🤖 AI Summary
This paper addresses the NP-hard problem of minimizing the Kirchhoff index—i.e., the sum of effective resistances between all node pairs—by adding a fixed number of edges to enhance network connectivity and robustness. We propose the first gradient-driven greedy algorithm grounded in submodular ratio and curvature analysis, introducing the novel “gradient heuristic + geometric acceleration” paradigm. Our method integrates convex-hull approximation, projected coordinate estimation, and dynamic resistance distance updates to achieve near-linear time complexity. It supports both pre-pruning and incremental maintenance, significantly outperforming state-of-the-art approaches. Extensive evaluation on ten real-world networks validates its effectiveness, and scalability experiments confirm applicability to massive graphs with over 5 million nodes and 12 million edges. The algorithm achieves both high accuracy and computational efficiency.
📝 Abstract
The Kirchhoff index, which is the sum of the resistance distance between every pair of nodes in a network, is a key metric for gauging network performance, where lower values signify enhanced performance.
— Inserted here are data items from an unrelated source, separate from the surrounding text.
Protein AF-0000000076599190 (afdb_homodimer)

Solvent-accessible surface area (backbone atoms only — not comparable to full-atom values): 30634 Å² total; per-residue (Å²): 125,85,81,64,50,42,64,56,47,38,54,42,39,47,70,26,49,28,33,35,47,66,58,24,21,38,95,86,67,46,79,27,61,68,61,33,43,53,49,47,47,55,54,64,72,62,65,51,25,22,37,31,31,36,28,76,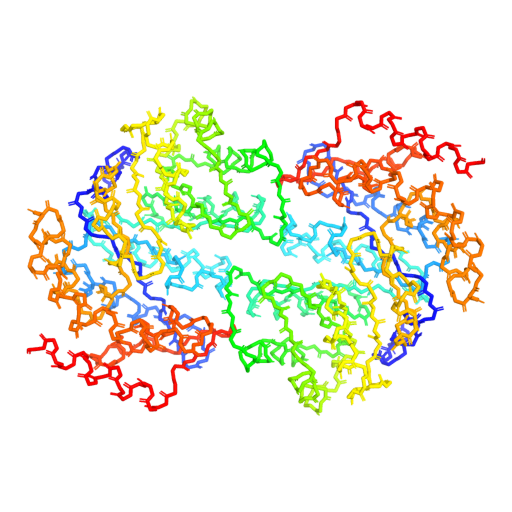54,17,40,38,47,42,47,42,74,69,52,41,38,50,49,26,26,48,47,36,70,54,41,58,88,84,38,46,29,26,15,49,23,35,43,18,41,62,46,17,28,53,30,41,42,38,25,57,76,25,55,32,52,22,32,39,36,48,38,57,40,96,56,46,42,39,69,69,18,47,49,51,32,54,48,52,39,51,74,51,43,83,52,20,31,24,44,35,29,31,89,72,32,74,80,49,47,68,58,48,52,53,44,46,71,75,31,78,41,49,37,30,38,29,42,42,71,82,52,61,69,57,52,50,49,32,37,73,73,46,52,82,64,40,40,46,32,38,47,38,87,67,22,78,81,48,44,60,69,38,41,78,67,65,28,68,21,35,43,35,59,58,38,69,53,43,34,68,61,43,50,52,48,52,52,26,52,78,68,63,37,59,67,61,42,51,49,47,37,67,72,41,52,52,59,50,45,61,61,32,69,74,41,52,38,20,80,40,26,50,43,46,50,40,19,35,63,70,73,52,68,36,50,64,63,60,48,34,35,54,65,67,51,74,68,55,44,50,50,50,42,53,56,56,57,64,74,107,125,84,81,63,50,44,66,54,46,37,55,40,38,48,72,26,48,27,32,36,48,66,58,23,21,38,95,85,66,45,80,28,61,69,62,33,43,52,49,47,49,56,54,63,73,62,65,48,25,22,37,30,32,37,29,74,55,17,39,37,47,43,48,45,73,69,51,40,39,50,48,25,25,49,47,37,70,52,40,59,88,85,39,45,30,25,15,47,26,34,41,18,41,62,48,18,27,52,31,43,40,38,25,57,74,25,54,33,53,22,33,39,36,49,37,58,42,96,55,48,41,38,70,69,19,49,47,50,33,53,50,52,36,52,72,50,43,84,52,18,31,26,44,34,30,31,90,71,30,75,79,50,46,68,59,50,52,53,44,46,72,74,32,79,41,50,37,29,39,31,42,42,72,81,52,61,69,57,50,49,49,32,36,72,73,46,54,83,66,39,42,45,32,39,46,36,87,66,22,78,82,45,43,60,70,39,40,77,66,66,28,65,21,35,41,34,58,58,38,69,52,42,32,68,60,42,49,52,48,51,51,25,54,77,68,64,38,59,68,61,42,51,48,48,37,68,72,41,52,52,58,50,46,59,60,32,68,74,42,52,37,20,79,38,25,50,42,47,49,40,20,34,61,69,73,52,67,35,50,65,62,61,49,35,34,55,65,68,51,73,68,53,46,51,51,49,42,53,56,57,58,65,76,108

Radius of gyration: 24.89 Å; Cα contacts (8 Å, |Δi|>4): 1283; chains: 2; bounding box: 51×73×59 Å

pLDDT: mean 96.67, std 5.98, range [35.81, 98.94]

Structure (mmCIF, N/CA/C/O backbone):
data_AF-0000000076599190-model_v1
#
loop_
_entity.id
_entity.type
_entity.pdbx_description
1 polymer 'Probable 5-dehydro-4-deoxyglucarate dehydratase'
#
loop_
_atom_site.group_PDB
_atom_site.id
_atom_site.type_symbol
_atom_site.label_atom_id
_atom_site.label_alt_id
_atom_site.label_comp_id
_atom_site.label_asym_id
_atom_site.label_entity_id
_atom_site.label_seq_id
_atom_site.pdbx_PDB_ins_code
_atom_site.Cartn_x
_atom_site.Cartn_y
_atom_site.Cartn_z
_atom_site.occupancy
_atom_site.B_iso_or_equiv
_atom_site.auth_seq_id
_atom_site.auth_comp_id
_atom_site.auth_asym_id
_atom_site.auth_atom_id
_atom_site.pdbx_PDB_model_num
ATOM 1 N N . MET A 1 1 ? -16.391 -18.781 -26.625 1 35.81 1 MET A N 1
ATOM 2 C CA . MET A 1 1 ? -15.461 -19.172 -25.562 1 35.81 1 MET A CA 1
ATOM 3 C C . MET A 1 1 ? -16.203 -19.609 -24.312 1 35.81 1 MET A C 1
ATOM 5 O O . MET A 1 1 ? -17.078 -18.891 -23.828 1 35.81 1 MET A O 1
ATOM 9 N N . MET A 1 2 ? -16.469 -20.828 -24.047 1 42.62 2 MET A N 1
ATOM 10 C CA . MET A 1 2 ? -17.391 -21.344 -23.047 1 42.62 2 MET A CA 1
ATOM 11 C C . MET A 1 2 ? -17.234 -20.594 -21.719 1 42.62 2 MET A C 1
ATOM 13 O O . MET A 1 2 ? -16.125 -20.516 -21.188 1 42.62 2 MET A O 1
ATOM 17 N N . THR A 1 3 ? -18.094 -19.688 -21.453 1 55.84 3 THR A N 1
ATOM 18 C CA . THR A 1 3 ? -18.141 -18.859 -20.25 1 55.84 3 THR A CA 1
ATOM 19 C C . THR A 1 3 ? -18.031 -19.734 -19 1 55.84 3 THR A C 1
ATOM 21 O O . THR A 1 3 ? -18.859 -20.625 -18.781 1 55.84 3 THR A O 1
ATOM 24 N N . ARG A 1 4 ? -16.797 -20.016 -18.453 1 74.81 4 ARG A N 1
ATOM 25 C CA . ARG A 1 4 ? -16.547 -20.812 -17.266 1 74.81 4 ARG A CA 1
ATOM 26 C C . ARG A 1 4 ? -17.188 -20.172 -16.031 1 74.81 4 ARG A C 1
ATOM 28 O O . ARG A 1 4 ? -17.047 -18.969 -15.812 1 74.81 4 ARG A O 1
ATOM 35 N N . SER A 1 5 ? -18.156 -20.938 -15.531 1 89.12 5 SER A N 1
ATOM 36 C CA . SER A 1 5 ? -18.672 -20.453 -14.25 1 89.12 5 SER A CA 1
ATOM 37 C C . SER A 1 5 ? -17.547 -20.25 -13.242 1 89.12 5 SER A C 1
ATOM 39 O O . SER A 1 5 ? -16.484 -20.859 -13.352 1 89.12 5 SER A O 1
ATOM 41 N N . PRO A 1 6 ? -17.734 -19.328 -12.383 1 91.62 6 PRO A N 1
ATOM 42 C CA . PRO A 1 6 ? -16.734 -19.141 -11.32 1 91.62 6 PRO A CA 1
ATOM 43 C C . PRO A 1 6 ? -16.375 -20.453 -10.617 1 91.62 6 PRO A C 1
ATOM 45 O O . PRO A 1 6 ? -15.203 -20.672 -10.289 1 91.62 6 PRO A O 1
ATOM 48 N N . GLU A 1 7 ? -17.297 -21.297 -10.477 1 90.19 7 GLU A N 1
ATOM 49 C CA . GLU A 1 7 ? -17.047 -22.578 -9.805 1 90.19 7 GLU A CA 1
ATOM 50 C C . GLU A 1 7 ? -16.156 -23.469 -10.648 1 90.19 7 GLU A C 1
ATOM 52 O O . GLU A 1 7 ? -15.281 -24.156 -10.117 1 90.19 7 GLU A O 1
ATOM 57 N N . ASP A 1 8 ? -16.406 -23.484 -11.922 1 91.94 8 ASP A N 1
ATOM 58 C CA . ASP A 1 8 ? -15.578 -24.297 -12.812 1 91.94 8 ASP A CA 1
ATOM 59 C C . ASP A 1 8 ? -14.133 -23.812 -12.812 1 91.94 8 ASP A C 1
ATOM 61 O O . ASP A 1 8 ? -13.195 -24.625 -12.828 1 91.94 8 ASP A O 1
ATOM 65 N N . VAL A 1 9 ? -14 -22.531 -12.812 1 94.62 9 VAL A N 1
ATOM 66 C CA . VAL A 1 9 ? -12.672 -21.938 -12.781 1 94.62 9 VAL A CA 1
ATOM 67 C C . VAL A 1 9 ? -11.945 -22.359 -11.5 1 94.62 9 VAL A C 1
ATOM 69 O O . VAL A 1 9 ? -10.781 -22.75 -11.539 1 94.62 9 VAL A O 1
ATOM 72 N N . MET A 1 10 ? -12.664 -22.359 -10.391 1 93.94 10 MET A N 1
ATOM 73 C CA . MET A 1 10 ? -12.07 -22.688 -9.109 1 93.94 10 MET A CA 1
ATOM 74 C C . MET A 1 10 ? -11.672 -24.172 -9.055 1 93.94 10 MET A C 1
ATOM 76 O O . MET A 1 10 ? -10.625 -24.516 -8.5 1 93.94 10 MET A O 1
ATOM 80 N N . ARG A 1 11 ? -12.547 -25.016 -9.602 1 92.94 11 ARG A N 1
ATOM 81 C CA . ARG A 1 11 ? -12.219 -26.438 -9.656 1 92.94 11 ARG A CA 1
ATOM 82 C C . ARG A 1 11 ? -10.938 -26.672 -10.453 1 92.94 11 ARG A C 1
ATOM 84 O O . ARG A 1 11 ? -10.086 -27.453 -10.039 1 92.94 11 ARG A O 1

In this paper, we study the problem of minimizing the Kirchhoff index by adding edges. We first provide a greedy algorithm for solving this problem and give an analysis of its quality based on the bounds of the submodularity ratio and the curvature. Then, we introduce a gradient-based greedy algorithm as a new paradigm to solve this problem. To accelerate the computation cost, we leverage geometric properties, convex hull approximation, and approximation of the projected coordinate of each point. To further improve this algorithm, we use pre-pruning and fast update techniques, making it particularly suitable for large networks. Our proposed algorithms have nearly-linear time complexity. We provide extensive experiments on ten real networks to evaluate the quality of our algorithms. The results demonstrate that our proposed algorithms outperform the state-of-the-art methods in terms of efficiency and effectiveness. Moreover, our algorithms are scalable to large graphs with over 5 million nodes and 12 million edges.